If installed and used, the agent can use your CAN_API_KEY to query the Aloudata gateway for metric metadata and metric data.
The skill requires reading and using an Aloudata CAN API key to authenticate gateway requests. This is expected for the integration, but the key can grant access to account or workspace metric data.
env_vars:\n - name: "CAN_API_KEY" ... required: true ... 所有请求必须携带 API Key,通过请求头 `X-API-Key` 传递
Use a least-privilege API key, keep it out of chat transcripts, and rotate it if it is exposed.
The agent may send metric names, filters, and query bodies to Aloudata to retrieve or construct metric results.
The skill documents outbound API calls, including a POST query endpoint. This is directly related to the metric-query purpose and is limited to the declared Aloudata gateway domain.
接口: POST `https://gateway.can.aloudata.com/api/metrics/query` ... curl -X POST ... -H "X-API-Key: $CAN_API_KEY"

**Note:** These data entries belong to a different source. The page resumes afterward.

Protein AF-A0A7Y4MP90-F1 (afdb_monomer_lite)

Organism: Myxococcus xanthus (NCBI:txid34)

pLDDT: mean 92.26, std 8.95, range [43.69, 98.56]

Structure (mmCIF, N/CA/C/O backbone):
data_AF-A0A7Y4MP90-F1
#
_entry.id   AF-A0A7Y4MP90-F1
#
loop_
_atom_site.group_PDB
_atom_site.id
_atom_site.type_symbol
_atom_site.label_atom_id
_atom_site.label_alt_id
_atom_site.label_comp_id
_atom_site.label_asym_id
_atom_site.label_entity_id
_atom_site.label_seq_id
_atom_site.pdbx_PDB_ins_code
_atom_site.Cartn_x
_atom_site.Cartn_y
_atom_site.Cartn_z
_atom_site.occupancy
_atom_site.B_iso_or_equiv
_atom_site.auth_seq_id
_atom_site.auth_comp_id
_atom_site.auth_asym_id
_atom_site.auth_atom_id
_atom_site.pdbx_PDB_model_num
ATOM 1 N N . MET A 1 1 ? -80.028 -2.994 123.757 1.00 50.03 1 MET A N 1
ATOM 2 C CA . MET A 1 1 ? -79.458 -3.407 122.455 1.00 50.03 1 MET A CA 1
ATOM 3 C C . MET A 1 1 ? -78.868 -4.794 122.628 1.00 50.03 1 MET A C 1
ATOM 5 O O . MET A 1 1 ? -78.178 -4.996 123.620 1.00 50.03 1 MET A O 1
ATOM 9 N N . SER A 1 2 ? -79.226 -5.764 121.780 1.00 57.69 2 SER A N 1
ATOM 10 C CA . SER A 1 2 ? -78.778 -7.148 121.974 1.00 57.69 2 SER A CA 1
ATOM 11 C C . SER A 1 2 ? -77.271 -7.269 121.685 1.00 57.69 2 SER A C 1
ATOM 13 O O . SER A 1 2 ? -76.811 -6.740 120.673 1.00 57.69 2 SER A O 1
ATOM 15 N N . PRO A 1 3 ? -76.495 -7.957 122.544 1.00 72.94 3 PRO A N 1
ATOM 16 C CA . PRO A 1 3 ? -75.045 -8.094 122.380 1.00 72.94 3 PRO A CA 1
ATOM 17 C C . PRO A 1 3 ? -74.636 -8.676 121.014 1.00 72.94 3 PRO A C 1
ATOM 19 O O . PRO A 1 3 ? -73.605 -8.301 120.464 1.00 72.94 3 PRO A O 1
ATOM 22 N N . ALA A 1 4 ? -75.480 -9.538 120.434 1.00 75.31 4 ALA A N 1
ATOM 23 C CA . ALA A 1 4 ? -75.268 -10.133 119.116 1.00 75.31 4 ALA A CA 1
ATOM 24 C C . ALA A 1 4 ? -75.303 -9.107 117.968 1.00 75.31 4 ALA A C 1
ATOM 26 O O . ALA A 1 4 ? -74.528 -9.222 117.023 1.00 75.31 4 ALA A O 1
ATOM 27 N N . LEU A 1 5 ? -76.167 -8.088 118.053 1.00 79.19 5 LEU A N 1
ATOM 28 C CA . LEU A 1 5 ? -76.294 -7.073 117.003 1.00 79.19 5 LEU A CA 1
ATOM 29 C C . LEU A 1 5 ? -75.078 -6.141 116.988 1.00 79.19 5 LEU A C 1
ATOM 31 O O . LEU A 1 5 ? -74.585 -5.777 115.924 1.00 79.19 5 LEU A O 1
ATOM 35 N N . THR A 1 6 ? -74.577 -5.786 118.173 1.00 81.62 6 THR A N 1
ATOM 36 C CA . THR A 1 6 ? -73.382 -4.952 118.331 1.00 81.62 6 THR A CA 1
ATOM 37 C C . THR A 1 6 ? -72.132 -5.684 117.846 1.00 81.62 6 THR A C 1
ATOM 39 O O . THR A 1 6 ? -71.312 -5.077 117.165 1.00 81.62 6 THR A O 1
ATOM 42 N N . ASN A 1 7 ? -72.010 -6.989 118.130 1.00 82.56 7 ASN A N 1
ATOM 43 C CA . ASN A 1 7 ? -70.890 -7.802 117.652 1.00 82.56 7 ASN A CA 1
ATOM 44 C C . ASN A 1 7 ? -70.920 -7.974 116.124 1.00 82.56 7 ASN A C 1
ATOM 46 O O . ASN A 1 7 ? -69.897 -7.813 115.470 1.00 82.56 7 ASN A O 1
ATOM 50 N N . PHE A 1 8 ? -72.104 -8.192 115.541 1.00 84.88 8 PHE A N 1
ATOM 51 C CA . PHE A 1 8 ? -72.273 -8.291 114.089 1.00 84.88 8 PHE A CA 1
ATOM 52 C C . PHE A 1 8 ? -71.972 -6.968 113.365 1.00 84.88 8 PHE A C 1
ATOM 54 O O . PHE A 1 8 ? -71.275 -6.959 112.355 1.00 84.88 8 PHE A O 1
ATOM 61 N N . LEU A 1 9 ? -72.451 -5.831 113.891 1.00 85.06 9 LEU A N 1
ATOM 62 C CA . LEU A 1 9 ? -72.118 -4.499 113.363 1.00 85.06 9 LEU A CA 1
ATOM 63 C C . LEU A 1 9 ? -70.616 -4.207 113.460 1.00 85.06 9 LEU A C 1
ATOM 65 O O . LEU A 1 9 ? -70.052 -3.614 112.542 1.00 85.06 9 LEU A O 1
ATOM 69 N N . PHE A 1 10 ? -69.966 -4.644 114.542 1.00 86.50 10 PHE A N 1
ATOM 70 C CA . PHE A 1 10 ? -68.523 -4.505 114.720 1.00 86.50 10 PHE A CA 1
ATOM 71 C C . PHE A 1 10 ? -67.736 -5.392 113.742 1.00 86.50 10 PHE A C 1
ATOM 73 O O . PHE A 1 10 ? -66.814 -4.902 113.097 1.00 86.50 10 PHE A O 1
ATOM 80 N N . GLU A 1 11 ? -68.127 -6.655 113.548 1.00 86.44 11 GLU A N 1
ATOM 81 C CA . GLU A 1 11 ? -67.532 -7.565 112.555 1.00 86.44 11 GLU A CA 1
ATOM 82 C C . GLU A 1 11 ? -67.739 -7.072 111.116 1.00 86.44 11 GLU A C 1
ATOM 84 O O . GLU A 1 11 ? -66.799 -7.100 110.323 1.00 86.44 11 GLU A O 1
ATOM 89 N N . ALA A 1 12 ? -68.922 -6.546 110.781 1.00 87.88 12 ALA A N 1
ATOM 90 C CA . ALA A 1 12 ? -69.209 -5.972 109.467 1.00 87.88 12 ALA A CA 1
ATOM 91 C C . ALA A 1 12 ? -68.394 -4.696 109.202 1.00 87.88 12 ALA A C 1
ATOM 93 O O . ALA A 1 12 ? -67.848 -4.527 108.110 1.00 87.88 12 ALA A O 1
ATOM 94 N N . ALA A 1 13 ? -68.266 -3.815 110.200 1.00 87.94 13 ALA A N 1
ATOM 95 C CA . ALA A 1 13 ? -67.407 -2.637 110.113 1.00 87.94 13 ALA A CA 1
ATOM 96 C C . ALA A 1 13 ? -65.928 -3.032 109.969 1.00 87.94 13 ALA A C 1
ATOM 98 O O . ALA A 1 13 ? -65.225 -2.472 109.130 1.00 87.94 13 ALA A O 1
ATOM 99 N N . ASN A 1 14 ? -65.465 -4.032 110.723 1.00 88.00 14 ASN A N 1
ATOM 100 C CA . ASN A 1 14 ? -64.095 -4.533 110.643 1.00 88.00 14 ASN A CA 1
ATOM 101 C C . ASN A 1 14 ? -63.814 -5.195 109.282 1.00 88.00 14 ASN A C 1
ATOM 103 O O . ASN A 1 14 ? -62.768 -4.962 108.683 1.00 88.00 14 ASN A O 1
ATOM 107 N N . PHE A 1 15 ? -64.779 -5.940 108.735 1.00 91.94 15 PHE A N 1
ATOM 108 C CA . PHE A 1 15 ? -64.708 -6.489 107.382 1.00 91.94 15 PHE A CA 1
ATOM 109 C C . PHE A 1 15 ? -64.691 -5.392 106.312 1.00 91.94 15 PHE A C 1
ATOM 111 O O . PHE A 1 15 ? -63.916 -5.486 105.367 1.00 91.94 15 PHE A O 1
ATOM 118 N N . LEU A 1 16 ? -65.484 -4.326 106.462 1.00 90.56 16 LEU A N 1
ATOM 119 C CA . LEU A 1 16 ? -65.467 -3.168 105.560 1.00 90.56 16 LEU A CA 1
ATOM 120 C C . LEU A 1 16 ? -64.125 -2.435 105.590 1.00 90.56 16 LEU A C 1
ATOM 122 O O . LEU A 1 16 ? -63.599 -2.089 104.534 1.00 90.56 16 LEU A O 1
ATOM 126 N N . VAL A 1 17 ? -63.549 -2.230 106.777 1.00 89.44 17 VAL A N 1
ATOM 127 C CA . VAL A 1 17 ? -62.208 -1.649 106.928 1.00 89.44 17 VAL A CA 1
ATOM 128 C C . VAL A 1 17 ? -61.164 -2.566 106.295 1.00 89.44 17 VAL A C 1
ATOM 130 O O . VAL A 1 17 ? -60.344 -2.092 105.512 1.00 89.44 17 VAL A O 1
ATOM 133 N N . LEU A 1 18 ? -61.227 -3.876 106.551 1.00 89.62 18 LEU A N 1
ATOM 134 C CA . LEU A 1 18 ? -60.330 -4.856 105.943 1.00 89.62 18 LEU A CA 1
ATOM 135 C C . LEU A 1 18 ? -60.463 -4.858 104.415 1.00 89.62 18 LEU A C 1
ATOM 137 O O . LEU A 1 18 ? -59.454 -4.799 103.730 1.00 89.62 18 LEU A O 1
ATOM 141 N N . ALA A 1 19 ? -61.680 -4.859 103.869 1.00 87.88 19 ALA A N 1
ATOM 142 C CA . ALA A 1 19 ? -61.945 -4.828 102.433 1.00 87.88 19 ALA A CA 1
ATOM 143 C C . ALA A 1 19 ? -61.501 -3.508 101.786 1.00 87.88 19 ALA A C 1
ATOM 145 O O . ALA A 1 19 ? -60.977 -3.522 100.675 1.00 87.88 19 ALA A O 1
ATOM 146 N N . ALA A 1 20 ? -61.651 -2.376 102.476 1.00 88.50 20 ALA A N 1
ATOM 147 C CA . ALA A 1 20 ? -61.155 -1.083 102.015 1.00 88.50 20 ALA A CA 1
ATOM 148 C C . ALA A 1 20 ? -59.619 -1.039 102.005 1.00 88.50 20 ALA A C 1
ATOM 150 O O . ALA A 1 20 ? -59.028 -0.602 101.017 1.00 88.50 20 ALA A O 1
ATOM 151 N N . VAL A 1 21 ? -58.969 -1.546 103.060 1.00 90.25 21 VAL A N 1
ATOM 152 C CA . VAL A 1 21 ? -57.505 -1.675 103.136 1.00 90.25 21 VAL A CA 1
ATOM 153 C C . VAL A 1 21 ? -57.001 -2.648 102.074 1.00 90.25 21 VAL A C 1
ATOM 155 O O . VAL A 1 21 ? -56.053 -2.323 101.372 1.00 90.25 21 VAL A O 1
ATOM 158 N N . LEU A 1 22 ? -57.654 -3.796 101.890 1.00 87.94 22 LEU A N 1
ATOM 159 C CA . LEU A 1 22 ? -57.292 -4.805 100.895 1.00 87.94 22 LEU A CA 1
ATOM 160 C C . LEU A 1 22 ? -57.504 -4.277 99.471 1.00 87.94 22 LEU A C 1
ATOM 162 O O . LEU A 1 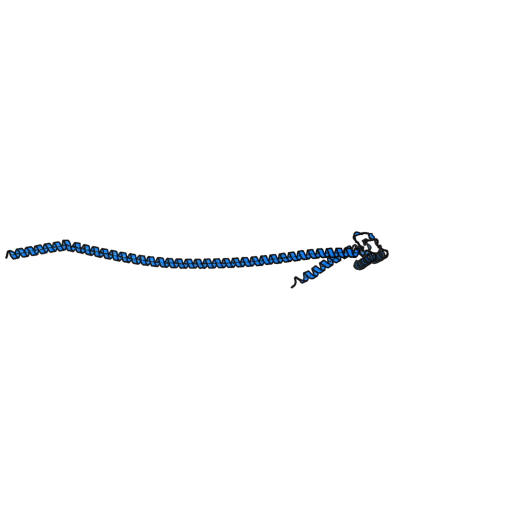22 ? -56.633 -4.420 98.619 1.00 87.94 22 LEU A O 1
ATOM 166 N N . GLY A 1 23 ? -58.619 -3.591 99.218 1.00 86.81 23 GLY A N 1
ATOM 167 C CA . GLY A 1 23 ? -58.883 -2.907 97.958 1.00 86.81 23 GLY A CA 1
ATOM 168 C C . GLY A 1 23 ? -57.829 -1.839 97.670 1.00 86.81 23 GLY A C 1
ATOM 169 O O . GLY A 1 23 ? -57.270 -1.793 96.581 1.00 86.81 23 GLY A O 1
ATOM 170 N N . TRP A 1 24 ? -57.465 -1.016 98.648 1.00 90.88 24 TRP A N 1
ATOM 171 C CA . TRP A 1 24 ? -56.447 0.013 98.447 1.00 90.88 24 TRP A CA 1
ATOM 172 C C . TRP A 1 24 ? -55.029 -0.565 98.283 1.00 90.88 24 TRP A C 1
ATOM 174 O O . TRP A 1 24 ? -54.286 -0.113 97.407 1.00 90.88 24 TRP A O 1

Review generated query bodies before sending them when the metrics or filters involve sensitive business data.
The registry summary may not fully reflect the skill’s credential requirement or exact packaged version.
The registry metadata lists version 1.0.2 while _meta.json lists 1.0.0, and the registry requirements also understate the CAN_API_KEY requirement shown in SKILL.md. This is a provenance/metadata consistency issue, not evidence of malicious behavior.
"version": "1.0.0"
Confirm you are installing the intended version and read SKILL.md’s frontmatter rather than relying only on the registry summary.